BEGIN Data shown
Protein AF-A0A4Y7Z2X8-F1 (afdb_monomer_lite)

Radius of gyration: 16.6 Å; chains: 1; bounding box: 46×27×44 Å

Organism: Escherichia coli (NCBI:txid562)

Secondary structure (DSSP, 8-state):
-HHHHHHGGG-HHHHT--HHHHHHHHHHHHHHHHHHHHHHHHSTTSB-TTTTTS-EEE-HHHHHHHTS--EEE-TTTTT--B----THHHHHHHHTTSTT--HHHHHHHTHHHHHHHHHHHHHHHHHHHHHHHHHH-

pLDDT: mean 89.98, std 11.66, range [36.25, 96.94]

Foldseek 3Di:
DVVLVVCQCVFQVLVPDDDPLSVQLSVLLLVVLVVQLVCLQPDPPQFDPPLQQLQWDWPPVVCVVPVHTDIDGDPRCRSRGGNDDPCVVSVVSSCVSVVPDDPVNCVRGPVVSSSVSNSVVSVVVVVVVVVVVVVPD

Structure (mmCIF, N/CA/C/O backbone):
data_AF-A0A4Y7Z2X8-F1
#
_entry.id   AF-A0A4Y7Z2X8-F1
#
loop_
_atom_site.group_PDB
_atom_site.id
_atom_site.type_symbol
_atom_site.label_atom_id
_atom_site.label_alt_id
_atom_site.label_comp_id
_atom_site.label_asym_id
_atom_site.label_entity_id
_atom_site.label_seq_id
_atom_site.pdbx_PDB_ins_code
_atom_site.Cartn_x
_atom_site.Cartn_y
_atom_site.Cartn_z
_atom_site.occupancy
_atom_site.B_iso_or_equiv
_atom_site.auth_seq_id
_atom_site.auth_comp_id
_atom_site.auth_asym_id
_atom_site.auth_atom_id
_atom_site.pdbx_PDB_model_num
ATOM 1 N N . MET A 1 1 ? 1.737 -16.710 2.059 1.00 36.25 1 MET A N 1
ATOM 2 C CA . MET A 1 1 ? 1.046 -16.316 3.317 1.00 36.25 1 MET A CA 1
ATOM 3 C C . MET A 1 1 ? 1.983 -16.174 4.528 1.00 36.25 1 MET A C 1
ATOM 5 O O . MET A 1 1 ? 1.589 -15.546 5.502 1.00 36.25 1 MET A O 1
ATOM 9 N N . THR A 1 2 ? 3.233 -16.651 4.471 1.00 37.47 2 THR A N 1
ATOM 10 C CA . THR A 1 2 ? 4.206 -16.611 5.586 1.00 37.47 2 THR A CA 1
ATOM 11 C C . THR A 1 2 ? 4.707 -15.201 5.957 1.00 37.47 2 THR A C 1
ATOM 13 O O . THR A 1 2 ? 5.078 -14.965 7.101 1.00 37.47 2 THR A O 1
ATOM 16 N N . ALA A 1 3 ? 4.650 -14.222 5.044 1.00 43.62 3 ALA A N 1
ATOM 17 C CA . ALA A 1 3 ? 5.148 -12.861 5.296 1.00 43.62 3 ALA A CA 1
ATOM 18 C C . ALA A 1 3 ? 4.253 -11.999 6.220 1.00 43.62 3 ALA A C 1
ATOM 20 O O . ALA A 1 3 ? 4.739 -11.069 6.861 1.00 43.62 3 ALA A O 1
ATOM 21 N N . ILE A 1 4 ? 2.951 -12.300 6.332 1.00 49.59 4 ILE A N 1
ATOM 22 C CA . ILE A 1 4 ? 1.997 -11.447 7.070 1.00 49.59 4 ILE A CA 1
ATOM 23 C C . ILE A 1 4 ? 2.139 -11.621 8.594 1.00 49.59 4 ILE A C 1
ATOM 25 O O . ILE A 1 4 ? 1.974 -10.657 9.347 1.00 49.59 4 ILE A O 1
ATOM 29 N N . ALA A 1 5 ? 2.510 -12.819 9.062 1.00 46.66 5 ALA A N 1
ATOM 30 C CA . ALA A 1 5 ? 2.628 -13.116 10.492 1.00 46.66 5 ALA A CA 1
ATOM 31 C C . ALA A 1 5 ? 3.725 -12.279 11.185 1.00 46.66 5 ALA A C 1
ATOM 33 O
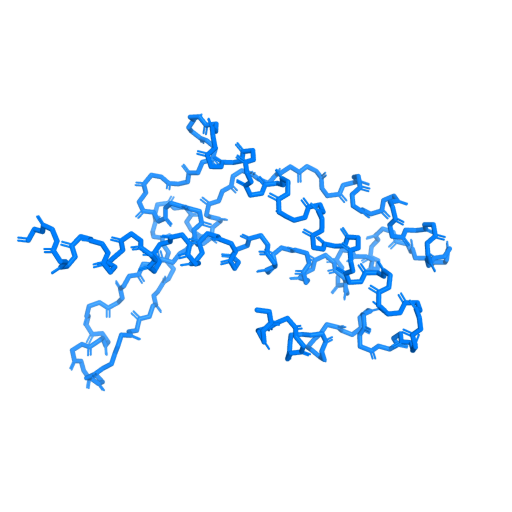 O . ALA A 1 5 ? 3.511 -11.787 12.295 1.00 46.66 5 ALA A O 1
ATOM 34 N N . GLY A 1 6 ? 4.852 -12.033 10.503 1.00 54.97 6 GLY A N 1
ATOM 35 C CA . GLY A 1 6 ? 5.995 -11.296 11.059 1.00 54.97 6 GLY A CA 1
ATOM 36 C C . GLY A 1 6 ? 5.815 -9.775 11.140 1.00 54.97 6 GLY A C 1
ATOM 37 O O . GLY A 1 6 ? 6.468 -9.117 11.946 1.00 54.97 6 GLY A O 1
ATOM 38 N N . LEU A 1 7 ? 4.907 -9.192 10.350 1.00 59.81 7 LEU A N 1
ATOM 39 C CA . LEU A 1 7 ? 4.740 -7.736 10.285 1.00 59.81 7 LEU A CA 1
ATOM 40 C C . LEU A 1 7 ? 3.867 -7.184 11.417 1.00 59.81 7 LEU A C 1
ATOM 42 O O . LEU A 1 7 ? 4.088 -6.059 11.860 1.00 59.81 7 LEU A O 1
ATOM 46 N N . SER A 1 8 ? 2.913 -7.966 11.933 1.00 61.66 8 SER A N 1
ATOM 47 C CA . SER A 1 8 ? 1.942 -7.486 12.930 1.00 61.66 8 SER A CA 1
ATOM 48 C C . SER A 1 8 ? 2.582 -6.983 14.235 1.00 61.66 8 SER A C 1
ATOM 50 O O . SER A 1 8 ? 2.081 -6.025 14.823 1.00 61.66 8 SER A O 1
ATOM 52 N N . GLY A 1 9 ? 3.720 -7.556 14.648 1.00 69.38 9 GLY A N 1
ATOM 53 C CA . GLY A 1 9 ? 4.457 -7.153 15.853 1.00 69.38 9 GLY A CA 1
ATOM 54 C C . GLY A 1 9 ? 5.101 -5.764 15.764 1.00 69.38 9 GLY A C 1
ATOM 55 O O . GLY A 1 9 ? 5.306 -5.114 16.785 1.00 69.38 9 GLY A O 1
ATOM 56 N N . LYS A 1 10 ? 5.354 -5.257 14.550 1.00 80.69 10 LYS A N 1
ATOM 57 C CA . LYS A 1 10 ? 5.948 -3.928 14.328 1.00 80.69 10 LYS A CA 1
ATOM 58 C C . LYS A 1 10 ? 4.945 -2.788 14.538 1.00 80.69 10 LYS A C 1
ATOM 60 O O . LYS A 1 10 ? 5.334 -1.654 14.815 1.00 80.69 10 LYS A O 1
ATOM 65 N N . TYR A 1 11 ? 3.650 -3.072 14.410 1.00 87.62 11 TYR A N 1
ATOM 66 C CA . TYR A 1 11 ? 2.599 -2.057 14.424 1.00 87.62 11 TYR A CA 1
ATOM 67 C C . TYR A 1 11 ? 1.805 -2.133 15.720 1.00 87.62 11 TYR A C 1
ATOM 69 O O . TYR A 1 11 ? 0.891 -2.942 15.867 1.00 87.62 11 TYR A O 1
ATOM 77 N N . ARG A 1 12 ? 2.136 -1.248 16.667 1.00 86.62 12 ARG A N 1
ATOM 78 C CA . ARG A 1 12 ? 1.591 -1.265 18.037 1.00 86.62 12 ARG A CA 1
ATOM 79 C C . ARG A 1 12 ? 0.061 -1.304 18.131 1.00 86.62 12 ARG A C 1
ATOM 81 O O . ARG A 1 12 ? -0.456 -1.792 19.127 1.00 86.62 12 ARG A O 1
ATOM 88 N N . GLY A 1 13 ? -0.660 -0.767 17.141 1.00 85.69 13 GLY A N 1
ATOM 89 C CA . GLY A 1 13 ? -2.127 -0.773 17.128 1.00 85.69 13 GLY A CA 1
ATOM 90 C C . GLY A 1 13 ? -2.726 -2.157 16.881 1.00 85.69 13 GLY A C 1
ATOM 91 O O . GLY A 1 13 ? -3.835 -2.419 17.324 1.00 85.69 13 GLY A O 1
ATOM 92 N N . VAL A 1 14 ? -1.979 -3.042 16.219 1.00 88.44 14 VAL A N 1
ATOM 93 C CA . VAL A 1 14 ? -2.387 -4.423 15.921 1.00 88.44 14 VAL A CA 1
ATOM 94 C C . VAL A 1 14 ? -1.658 -5.425 16.814 1.00 88.44 14 VAL A C 1
ATOM 96 O O . VAL A 1 14 ? -2.226 -6.452 17.172 1.00 88.44 14 VAL A O 1
ATOM 99 N N . ALA A 1 15 ? -0.426 -5.118 17.226 1.00 88.88 15 ALA A N 1
ATOM 100 C CA . ALA A 1 15 ? 0.366 -5.968 18.111 1.00 88.88 15 ALA A CA 1
ATOM 101 C C . ALA A 1 15 ? -0.304 -6.210 19.474 1.00 88.88 15 ALA A C 1
ATOM 103 O O . ALA A 1 15 ? -0.153 -7.292 20.020 1.00 88.88 15 ALA A O 1
ATOM 104 N N . LYS A 1 16 ? -1.054 -5.222 19.984 1.00 87.19 16 LYS A N 1
ATOM 105 C CA . LYS A 1 16 ? -1.773 -5.276 21.271 1.00 87.19 16 LYS A CA 1
ATOM 106 C C . LYS A 1 16 ? -3.133 -5.985 21.210 1.00 87.19 16 LYS A C 1
ATOM 108 O O . LYS A 1 16 ? -3.826 -6.046 22.219 1.00 87.19 16 LYS A O 1
ATOM 113 N N . LEU A 1 17 ? -3.574 -6.398 20.023 1.00 88.88 17 LEU A N 1
ATOM 114 C CA . LEU A 1 17 ? -4.846 -7.096 19.864 1.00 88.88 17 LEU A CA 1
ATOM 115 C C . LEU A 1 17 ? -4.640 -8.580 20.140 1.00 88.88 17 LEU A C 1
ATOM 117 O O . LEU A 1 17 ? -3.655 -9.153 19.684 1.00 88.88 17 LEU A O 1
ATOM 121 N N . GLU A 1 18 ? -5.611 -9.209 20.792 1.00 85.50 18 GLU A N 1
ATOM 122 C CA . GLU A 1 18 ? -5.538 -10.623 21.156 1.00 85.50 18 GLU A CA 1
ATOM 123 C C . GLU A 1 18 ? -6.548 -11.473 20.374 1.00 85.50 18 GLU A C 1
ATOM 125 O O . GLU A 1 18 ? -7.604 -10.998 19.933 1.00 85.50 18 GLU A O 1
ATOM 130 N N . GLY A 1 19 ? -6.200 -12.749 20.196 1.00 87.19 19 GLY A N 1
ATOM 131 C CA . GLY A 1 19 ? -7.077 -13.797 19.671 1.00 87.19 19 GLY A CA 1
ATOM 132 C C . GLY A 1 19 ? -7.827 -13.441 18.378 1.00 87.19 19 GLY A C 1
ATOM 133 O O . GLY A 1 19 ? -7.256 -12.966 17.393 1.00 87.19 19 GLY A O 1
ATOM 134 N N . ASN A 1 20 ? -9.138 -13.694 18.383 1.00 90.56 20 ASN A N 1
ATOM 135 C CA . ASN A 1 20 ? -10.018 -13.556 17.217 1.00 90.56 20 ASN A CA 1
ATOM 136 C C . ASN A 1 20 ? -10.106 -12.112 16.688 1.00 90.56 20 ASN A C 1
ATOM 138 O O . ASN A 1 20 ? -10.231 -11.895 15.484 1.00 90.56 20 ASN A O 1
ATOM 142 N N . THR A 1 21 ? -10.003 -11.106 17.562 1.00 92.50 21 THR A N 1
ATOM 143 C CA . THR A 1 21 ? -10.057 -9.694 17.151 1.00 92.50 21 THR A CA 1
ATOM 144 C C . THR A 1 21 ? -8.863 -9.342 16.273 1.00 92.50 21 THR A C 1
ATOM 146 O O . THR A 1 21 ? -9.038 -8.736 15.216 1.00 92.50 21 THR A O 1
ATOM 149 N N . LYS A 1 22 ? -7.654 -9.781 16.654 1.00 92.38 22 LYS A N 1
ATOM 150 C CA . LYS A 1 22 ? -6.446 -9.589 15.8
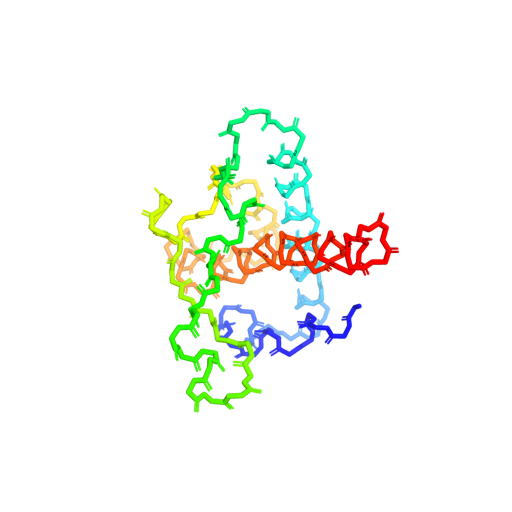40 1.00 92.38 22 LYS A CA 1
ATOM 151 C C . LYS A 1 22 ? -6.594 -10.240 14.467 1.00 92.38 22 LYS A C 1
ATOM 153 O O . LYS A 1 22 ? -6.310 -9.594 13.461 1.00 92.38 22 LYS A O 1
ATOM 158 N N . ALA A 1 23 ? -7.074 -11.484 14.426 1.00 92.00 23 ALA A N 1
ATOM 159 C CA . ALA A 1 23 ? -7.283 -12.216 13.178 1.00 92.00 23 ALA A CA 1
ATOM 160 C C . ALA A 1 23 ? -8.264 -11.489 12.243 1.00 92.00 23 ALA A C 1
ATOM 162 O O . ALA A 1 23 ? -7.933 -11.239 11.084 1.00 92.00 23 ALA A O 1
ATOM 163 N N . LYS A 1 24 ? -9.423 -11.057 12.758 1.00 95.12 24 LYS A N 1
ATOM 164 C CA . LYS A 1 24 ? -10.425 -10.310 11.980 1.00 95.12 24 LYS A CA 1
ATOM 165 C C . LYS A 1 24 ? -9.898 -8.966 11.483 1.00 95.12 24 LYS A C 1
ATOM 167 O O . LYS A 1 24 ? -10.121 -8.619 10.327 1.00 95.12 24 LYS A O 1
ATOM 172 N N . VAL A 1 25 ? -9.173 -8.221 12.320 1.00 94.94 25 VAL A N 1
ATOM 173 C CA . VAL A 1 25 ? -8.569 -6.942 11.912 1.00 94.94 25 VAL A CA 1
ATOM 174 C C . VAL A 1 25 ? -7.559 -7.165 10.791 1.00 94.94 25 VAL A C 1
ATOM 176 O O . VAL A 1 25 ? -7.627 -6.480 9.775 1.00 94.94 25 VAL A O 1
ATOM 179 N N . LEU A 1 26 ? -6.665 -8.148 10.926 1.00 94.19 26 LEU A N 1
ATOM 180 C CA . LEU A 1 26 ? -5.699 -8.487 9.879 1.00 94.19 26 LEU A CA 1
ATOM 181 C C . LEU A 1 26 ? -6.384 -8.908 8.574 1.00 94.19 26 LEU A C 1
ATOM 183 O O . LEU A 1 26 ? -5.960 -8.470 7.507 1.00 94.19 26 LEU A O 1
ATOM 187 N N . GLN A 1 27 ? -7.458 -9.696 8.656 1.00 95.38 27 GLN A N 1
ATOM 188 C CA . GLN A 1 27 ? -8.246 -10.098 7.492 1.00 95.38 27 GLN A CA 1
ATOM 189 C C . GLN A 1 27 ? -8.864 -8.887 6.784 1.00 95.38 27 GLN A C 1
ATOM 191 O O . GLN A 1 27 ? -8.712 -8.749 5.574 1.00 95.38 27 GLN A O 1
ATOM 196 N N . VAL A 1 28 ? -9.499 -7.973 7.527 1.00 95.56 28 VAL A N 1
ATOM 197 C CA . VAL A 1 28 ? -10.065 -6.734 6.967 1.00 95.56 28 VAL A CA 1
ATOM 198 C C . VAL A 1 28 ? -8.980 -5.901 6.286 1.00 95.56 28 VAL A C 1
ATOM 200 O O . VAL A 1 28 ? -9.152 -5.486 5.141 1.00 95.56 28 VAL A O 1
ATOM 203 N N . LEU A 1 29 ? -7.842 -5.686 6.953 1.00 95.12 29 LEU A N 1
ATOM 204 C CA . LEU A 1 29 ? -6.729 -4.925 6.384 1.00 95.12 29 LEU A CA 1
ATOM 205 C C . LEU A 1 29 ? -6.218 -5.547 5.082 1.00 95.12 29 LEU A C 1
ATOM 207 O O . LEU A 1 29 ? -6.020 -4.819 4.113 1.00 95.12 29 LEU A O 1
ATOM 211 N N . ALA A 1 30 ? -6.042 -6.870 5.048 1.00 95.12 30 ALA A N 1
ATOM 212 C CA . ALA A 1 30 ? -5.587 -7.586 3.862 1.00 95.12 30 ALA A CA 1
ATOM 213 C C . ALA A 1 30 ? -6.580 -7.463 2.697 1.00 95.12 30 ALA A C 1
ATOM 215 O O . ALA A 1 30 ? -6.164 -7.154 1.583 1.00 95.12 30 ALA A O 1
ATOM 216 N N . THR A 1 31 ? -7.882 -7.625 2.954 1.00 95.69 31 THR A N 1
ATOM 217 C CA . THR A 1 31 ? -8.926 -7.497 1.926 1.00 95.69 31 THR A CA 1
ATOM 218 C C . THR A 1 31 ? -8.925 -6.110 1.289 1.00 95.69 31 THR A C 1
ATOM 220 O O . THR A 1 31 ? -8.899 -5.989 0.065 1.00 95.69 31 THR A O 1
ATOM 223 N N . PHE A 1 32 ? -8.921 -5.051 2.103 1.00 95.31 32 PHE A N 1
ATOM 224 C CA . PHE A 1 32 ? -8.918 -3.687 1.573 1.00 95.31 32 PHE A CA 1
ATOM 225 C C . PHE A 1 32 ? -7.593 -3.336 0.890 1.00 95.31 32 PHE A C 1
ATOM 227 O O . PHE A 1 32 ? -7.613 -2.693 -0.156 1.00 95.31 32 PHE A O 1
ATOM 234 N N . ALA A 1 33 ? -6.456 -3.778 1.437 1.00 95.06 33 ALA A N 1
ATOM 235 C CA . ALA A 1 33 ? -5.151 -3.521 0.839 1.00 95.06 33 ALA A CA 1
ATOM 236 C C . ALA A 1 33 ? -5.006 -4.196 -0.533 1.00 95.06 33 ALA A C 1
ATOM 238 O O . ALA A 1 33 ? -4.526 -3.574 -1.478 1.00 95.06 33 ALA A O 1
ATOM 239 N N . TYR A 1 34 ? -5.470 -5.442 -0.664 1.00 95.19 34 TYR A N 1
ATOM 240 C CA . TYR A 1 34 ? -5.460 -6.152 -1.941 1.00 95.19 34 TYR A CA 1
ATOM 241 C C . TYR A 1 34 ? -6.367 -5.474 -2.975 1.00 95.19 34 TYR A C 1
ATOM 243 O O . TYR A 1 34 ? -5.967 -5.297 -4.121 1.00 95.19 34 TYR A O 1
ATOM 251 N N . ALA A 1 35 ? -7.552 -5.009 -2.570 1.00 94.25 35 ALA A N 1
ATOM 252 C CA . ALA A 1 35 ? -8.440 -4.260 -3.457 1.00 94.25 35 ALA A CA 1
ATOM 253 C C . ALA A 1 35 ? -7.830 -2.920 -3.926 1.00 94.25 35 ALA A C 1
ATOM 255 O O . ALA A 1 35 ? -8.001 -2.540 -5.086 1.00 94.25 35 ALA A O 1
END Data shown
# Prompt:
Word for word, restate the lines of the listing above starting at the line with "ATOM 207 O O" and ending at the line with "ATOM 212 C CA", and nothing outside them.

# Expected answer:
ATOM 207 O O . LEU A 1 29 ? -6.020 -4.819 4.113 1.00 95.12 29 LEU A O 1
ATOM 211 N N . ALA A 1 30 ? -6.042 -6.870 5.048 1.00 95.12 30 ALA A N 1
ATOM 212 C CA . ALA A 1 30 ? -5.587 -7.586 3.862 1.00 95.12 30 ALA A CA 1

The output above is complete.